Hostnames, directory names, etc have been changed to protect my job.
The situation, in brief:
A Solaris 9 system that is serving as an SAP on Oracle database server. The system also acts as an NFS server to SAP application servers. This specific system is currently in use as a test system for end-of-fiscal-year processing. As a result, it gets reconfigured often. Many times, in a hurry.
The problem, in brief:
The NFS server is only exporting the LAST entry in /etc/dfs/dfstab. Or more accurately, the NFS server only exports one filesystem at a time.

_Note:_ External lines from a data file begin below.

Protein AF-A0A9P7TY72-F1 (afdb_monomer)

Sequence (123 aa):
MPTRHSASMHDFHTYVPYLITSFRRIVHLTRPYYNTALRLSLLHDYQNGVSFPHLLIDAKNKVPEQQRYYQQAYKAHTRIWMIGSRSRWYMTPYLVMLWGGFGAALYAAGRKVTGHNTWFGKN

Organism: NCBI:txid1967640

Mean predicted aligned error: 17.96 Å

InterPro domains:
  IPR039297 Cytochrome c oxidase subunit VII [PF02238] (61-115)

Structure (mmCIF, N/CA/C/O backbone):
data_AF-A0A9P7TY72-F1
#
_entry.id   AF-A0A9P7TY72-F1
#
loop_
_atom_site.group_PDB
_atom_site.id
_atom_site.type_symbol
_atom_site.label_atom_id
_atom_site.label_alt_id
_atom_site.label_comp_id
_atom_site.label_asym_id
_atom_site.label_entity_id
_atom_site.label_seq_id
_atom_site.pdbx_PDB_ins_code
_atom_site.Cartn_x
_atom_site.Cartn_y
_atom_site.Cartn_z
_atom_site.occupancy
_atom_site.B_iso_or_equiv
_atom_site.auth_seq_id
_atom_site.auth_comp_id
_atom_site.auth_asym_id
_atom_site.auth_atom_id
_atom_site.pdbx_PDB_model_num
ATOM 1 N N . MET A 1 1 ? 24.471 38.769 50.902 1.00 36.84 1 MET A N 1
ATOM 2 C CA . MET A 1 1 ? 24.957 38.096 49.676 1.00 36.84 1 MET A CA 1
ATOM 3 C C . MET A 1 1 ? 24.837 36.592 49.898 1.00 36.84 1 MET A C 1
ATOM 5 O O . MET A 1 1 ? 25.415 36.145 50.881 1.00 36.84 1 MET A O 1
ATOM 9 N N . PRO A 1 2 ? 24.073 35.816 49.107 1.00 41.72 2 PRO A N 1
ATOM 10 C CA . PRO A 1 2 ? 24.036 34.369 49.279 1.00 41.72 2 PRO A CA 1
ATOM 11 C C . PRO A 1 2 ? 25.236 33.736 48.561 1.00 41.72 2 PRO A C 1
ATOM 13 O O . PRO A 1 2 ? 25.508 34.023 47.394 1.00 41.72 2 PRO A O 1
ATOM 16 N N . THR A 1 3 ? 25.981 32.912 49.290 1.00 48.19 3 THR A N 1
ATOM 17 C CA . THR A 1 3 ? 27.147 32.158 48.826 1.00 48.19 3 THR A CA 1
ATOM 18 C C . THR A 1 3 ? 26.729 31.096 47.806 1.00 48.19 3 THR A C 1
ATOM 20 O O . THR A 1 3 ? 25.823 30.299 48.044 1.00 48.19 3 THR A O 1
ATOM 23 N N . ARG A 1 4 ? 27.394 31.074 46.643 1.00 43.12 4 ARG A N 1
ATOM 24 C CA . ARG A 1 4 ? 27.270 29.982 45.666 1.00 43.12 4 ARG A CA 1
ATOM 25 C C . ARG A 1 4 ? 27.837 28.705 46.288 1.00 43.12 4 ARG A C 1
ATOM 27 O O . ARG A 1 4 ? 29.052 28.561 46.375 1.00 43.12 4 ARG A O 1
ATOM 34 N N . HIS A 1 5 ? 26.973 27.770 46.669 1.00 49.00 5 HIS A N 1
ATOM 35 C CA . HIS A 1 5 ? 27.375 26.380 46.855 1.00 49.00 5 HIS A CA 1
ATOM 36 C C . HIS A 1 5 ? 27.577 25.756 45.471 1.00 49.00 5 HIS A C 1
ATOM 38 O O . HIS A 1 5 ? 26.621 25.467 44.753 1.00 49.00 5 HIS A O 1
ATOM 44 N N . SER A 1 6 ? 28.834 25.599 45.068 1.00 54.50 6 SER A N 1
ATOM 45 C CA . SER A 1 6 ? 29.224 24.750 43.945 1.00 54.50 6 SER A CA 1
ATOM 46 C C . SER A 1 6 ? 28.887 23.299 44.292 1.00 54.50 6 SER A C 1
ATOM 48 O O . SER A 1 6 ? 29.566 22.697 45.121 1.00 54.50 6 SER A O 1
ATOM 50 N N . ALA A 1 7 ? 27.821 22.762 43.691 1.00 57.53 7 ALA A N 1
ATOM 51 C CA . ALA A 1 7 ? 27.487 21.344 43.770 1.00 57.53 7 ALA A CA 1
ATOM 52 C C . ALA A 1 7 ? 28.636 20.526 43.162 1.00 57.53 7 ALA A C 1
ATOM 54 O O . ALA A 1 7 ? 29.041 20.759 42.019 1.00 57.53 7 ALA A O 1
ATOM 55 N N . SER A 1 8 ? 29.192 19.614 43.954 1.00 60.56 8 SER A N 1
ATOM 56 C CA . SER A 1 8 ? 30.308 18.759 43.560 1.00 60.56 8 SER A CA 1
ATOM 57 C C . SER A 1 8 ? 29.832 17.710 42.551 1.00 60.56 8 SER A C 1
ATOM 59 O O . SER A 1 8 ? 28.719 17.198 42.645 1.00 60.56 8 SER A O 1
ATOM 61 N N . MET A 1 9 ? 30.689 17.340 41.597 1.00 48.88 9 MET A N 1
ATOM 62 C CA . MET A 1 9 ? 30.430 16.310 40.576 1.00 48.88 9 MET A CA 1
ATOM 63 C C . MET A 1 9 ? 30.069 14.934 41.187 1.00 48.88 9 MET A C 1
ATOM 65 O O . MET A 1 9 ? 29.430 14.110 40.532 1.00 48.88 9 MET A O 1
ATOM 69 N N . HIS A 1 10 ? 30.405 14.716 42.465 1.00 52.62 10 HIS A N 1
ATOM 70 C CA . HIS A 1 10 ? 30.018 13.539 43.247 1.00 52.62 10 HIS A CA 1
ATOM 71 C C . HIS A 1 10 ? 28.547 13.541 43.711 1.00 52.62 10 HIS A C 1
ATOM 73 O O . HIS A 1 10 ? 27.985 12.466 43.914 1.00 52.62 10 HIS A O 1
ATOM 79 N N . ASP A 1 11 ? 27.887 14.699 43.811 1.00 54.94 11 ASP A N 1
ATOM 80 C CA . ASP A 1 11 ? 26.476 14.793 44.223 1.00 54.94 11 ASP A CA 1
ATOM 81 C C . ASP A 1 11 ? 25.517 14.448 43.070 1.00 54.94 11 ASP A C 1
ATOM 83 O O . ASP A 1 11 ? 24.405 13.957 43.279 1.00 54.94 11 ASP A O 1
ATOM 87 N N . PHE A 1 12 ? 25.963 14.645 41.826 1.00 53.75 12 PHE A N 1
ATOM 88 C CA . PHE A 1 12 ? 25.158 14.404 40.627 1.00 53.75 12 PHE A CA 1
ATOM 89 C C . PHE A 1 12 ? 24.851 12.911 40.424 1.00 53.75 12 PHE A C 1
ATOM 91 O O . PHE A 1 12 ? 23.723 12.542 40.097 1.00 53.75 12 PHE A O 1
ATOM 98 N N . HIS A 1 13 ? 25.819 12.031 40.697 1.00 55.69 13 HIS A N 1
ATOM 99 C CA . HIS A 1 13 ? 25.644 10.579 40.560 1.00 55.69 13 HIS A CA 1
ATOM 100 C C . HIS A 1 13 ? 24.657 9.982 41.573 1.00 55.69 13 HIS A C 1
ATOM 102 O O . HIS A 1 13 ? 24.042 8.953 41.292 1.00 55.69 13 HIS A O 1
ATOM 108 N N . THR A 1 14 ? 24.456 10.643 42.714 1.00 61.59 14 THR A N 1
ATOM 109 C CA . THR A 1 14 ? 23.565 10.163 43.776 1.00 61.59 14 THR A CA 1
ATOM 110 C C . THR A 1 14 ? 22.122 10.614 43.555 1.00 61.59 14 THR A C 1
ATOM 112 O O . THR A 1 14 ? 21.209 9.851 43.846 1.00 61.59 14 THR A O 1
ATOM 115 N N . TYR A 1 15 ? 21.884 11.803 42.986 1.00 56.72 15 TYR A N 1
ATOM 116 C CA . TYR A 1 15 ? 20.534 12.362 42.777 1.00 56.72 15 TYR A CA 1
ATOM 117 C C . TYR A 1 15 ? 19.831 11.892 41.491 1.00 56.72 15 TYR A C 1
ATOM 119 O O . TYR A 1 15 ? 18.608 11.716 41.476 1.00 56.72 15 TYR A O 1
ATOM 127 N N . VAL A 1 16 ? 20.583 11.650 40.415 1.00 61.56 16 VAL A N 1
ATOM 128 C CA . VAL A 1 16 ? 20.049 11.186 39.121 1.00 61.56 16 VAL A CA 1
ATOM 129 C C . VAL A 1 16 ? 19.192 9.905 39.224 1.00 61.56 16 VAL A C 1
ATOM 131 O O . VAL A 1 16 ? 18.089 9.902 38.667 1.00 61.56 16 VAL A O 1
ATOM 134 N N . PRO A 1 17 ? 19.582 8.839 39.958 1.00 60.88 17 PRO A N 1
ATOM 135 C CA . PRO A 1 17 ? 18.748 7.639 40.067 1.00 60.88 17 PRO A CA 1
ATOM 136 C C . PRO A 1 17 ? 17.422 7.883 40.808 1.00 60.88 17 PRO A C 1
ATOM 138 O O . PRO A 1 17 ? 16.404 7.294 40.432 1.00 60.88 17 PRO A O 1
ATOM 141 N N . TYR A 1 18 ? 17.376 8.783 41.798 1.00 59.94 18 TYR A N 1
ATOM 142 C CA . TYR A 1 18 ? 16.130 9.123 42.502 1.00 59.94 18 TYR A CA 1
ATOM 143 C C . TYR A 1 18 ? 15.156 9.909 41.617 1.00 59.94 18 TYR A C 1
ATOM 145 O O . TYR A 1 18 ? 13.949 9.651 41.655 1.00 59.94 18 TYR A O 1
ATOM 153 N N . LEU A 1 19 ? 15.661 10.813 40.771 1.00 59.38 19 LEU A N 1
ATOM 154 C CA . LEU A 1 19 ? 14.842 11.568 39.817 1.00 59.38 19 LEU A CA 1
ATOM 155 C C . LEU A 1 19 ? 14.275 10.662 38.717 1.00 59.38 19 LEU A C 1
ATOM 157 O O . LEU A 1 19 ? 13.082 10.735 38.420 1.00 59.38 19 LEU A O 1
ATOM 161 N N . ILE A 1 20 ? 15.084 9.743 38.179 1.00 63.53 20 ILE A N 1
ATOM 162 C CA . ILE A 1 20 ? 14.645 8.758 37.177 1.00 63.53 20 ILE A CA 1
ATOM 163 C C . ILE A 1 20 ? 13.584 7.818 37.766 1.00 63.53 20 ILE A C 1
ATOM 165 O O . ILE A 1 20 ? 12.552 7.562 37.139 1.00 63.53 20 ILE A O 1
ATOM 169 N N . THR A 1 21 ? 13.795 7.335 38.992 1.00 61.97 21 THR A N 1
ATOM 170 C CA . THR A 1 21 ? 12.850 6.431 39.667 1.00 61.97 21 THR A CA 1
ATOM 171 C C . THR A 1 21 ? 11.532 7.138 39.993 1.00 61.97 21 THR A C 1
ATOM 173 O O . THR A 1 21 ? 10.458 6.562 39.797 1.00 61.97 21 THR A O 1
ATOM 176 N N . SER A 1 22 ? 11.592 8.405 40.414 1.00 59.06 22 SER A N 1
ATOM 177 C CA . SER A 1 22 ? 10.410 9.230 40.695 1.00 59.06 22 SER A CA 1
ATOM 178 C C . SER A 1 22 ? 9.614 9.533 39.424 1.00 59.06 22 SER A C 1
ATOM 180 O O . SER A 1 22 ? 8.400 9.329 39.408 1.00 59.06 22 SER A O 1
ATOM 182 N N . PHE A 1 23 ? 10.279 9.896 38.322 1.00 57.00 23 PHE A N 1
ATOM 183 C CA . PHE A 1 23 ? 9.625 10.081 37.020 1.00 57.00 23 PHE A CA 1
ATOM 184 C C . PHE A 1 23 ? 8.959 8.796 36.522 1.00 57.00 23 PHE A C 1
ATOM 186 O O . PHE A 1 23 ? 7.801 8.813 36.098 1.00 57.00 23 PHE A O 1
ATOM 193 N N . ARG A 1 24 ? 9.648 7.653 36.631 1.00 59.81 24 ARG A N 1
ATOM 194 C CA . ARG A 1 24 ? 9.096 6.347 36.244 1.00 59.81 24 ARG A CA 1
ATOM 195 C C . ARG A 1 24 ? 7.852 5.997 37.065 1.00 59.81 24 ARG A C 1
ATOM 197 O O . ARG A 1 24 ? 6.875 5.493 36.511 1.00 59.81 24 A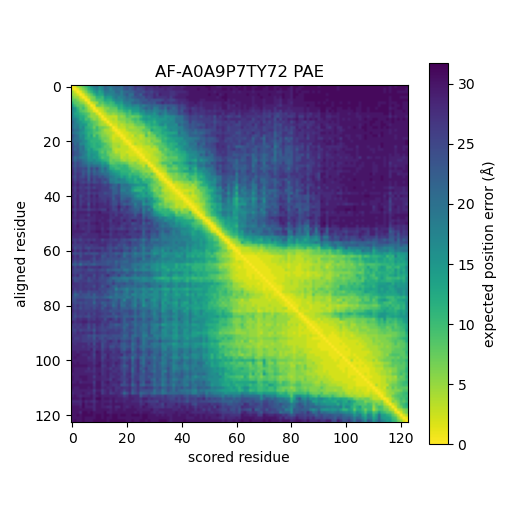RG A O 1
ATOM 204 N N . ARG A 1 25 ? 7.855 6.306 38.365 1.00 58.41 25 ARG A N 1
ATOM 205 C CA . ARG A 1 25 ? 6.715 6.082 39.267 1.00 58.41 25 ARG A CA 1
ATOM 206 C C . ARG A 1 25 ? 5.533 7.008 38.937 1.00 58.41 25 ARG A C 1
ATOM 208 O O . ARG A 1 25 ? 4.406 6.527 38.865 1.00 58.41 25 ARG A O 1
ATOM 215 N N . ILE A 1 26 ? 5.776 8.285 38.636 1.00 60.03 26 ILE A N 1
ATOM 216 C CA . ILE A 1 26 ? 4.735 9.256 38.239 1.00 60.03 26 ILE A CA 1
ATOM 217 C C . ILE A 1 26 ? 4.060 8.854 36.915 1.00 60.03 26 ILE A C 1
ATOM 219 O O . ILE A 1 26 ? 2.833 8.894 36.798 1.00 60.03 26 ILE A O 1
ATOM 223 N N . VAL A 1 27 ? 4.830 8.390 35.926 1.00 59.78 27 VAL A N 1
ATOM 224 C CA . VAL A 1 27 ? 4.275 7.910 34.645 1.00 59.78 27 VAL A CA 1
ATOM 225 C C . VAL A 1 27 ? 3.442 6.635 34.833 1.00 59.78 27 VAL A C 1
ATOM 227 O O . VAL A 1 27 ? 2.381 6.494 34.225 1.00 59.78 27 VAL A O 1
ATOM 230 N N . HIS A 1 28 ? 3.872 5.712 35.699 1.00 59.47 28 HIS A N 1
ATOM 231 C CA . HIS A 1 28 ? 3.097 4.503 35.999 1.00 59.47 28 HIS A CA 1
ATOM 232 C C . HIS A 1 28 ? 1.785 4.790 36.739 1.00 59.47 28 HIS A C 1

Yesterday, I got a request from the SAP BASIS group to reconfigure this server in a hurry. One UFS filesystem (on Veritas Volume Manager) needed to be grown, and a second directory needed to be exported via NFS. I added the new filesystem into the /etc/dfs/dfstab as usual, and as usual, I ran the shareall command. So, I logged into the application server, added the filesystem into my automount map, restarted autofs, then tried to test the new mountpoint:
[root@client root]# ls /mnt/b
Permission denied
Permission denied. Hmm. Running showmount -e on the server showed the following:
[steelmi1@server steelmi1]$ showmount -e
export list for server:
/export/a
Which is interesting, because the /etc/dfs/dfstab reads thusly:
[steelmi1@server steelmi1]$ cat /etc/dfs/dfstab
share -F nfs /export/b
share -F nfs /export/a
In order to make sure that I hadn’t malformed the /export/b entry, I reveresed the two entries in /etc/dfs/dfstab so that it now looks like this:
[steelmi1@server steelmi1]$ cat /etc/dfs/dfstab
share -F nfs /export/a
share -F nfs /export/b
[steelmi1@server steelmi1]$ showmount -e
export list for server:
/export/b
So obviously, the entry isn’t malformed.
The next thing I tried was running the individual share commands. No matter which one I ran, it would export that filesystem, and remove the others.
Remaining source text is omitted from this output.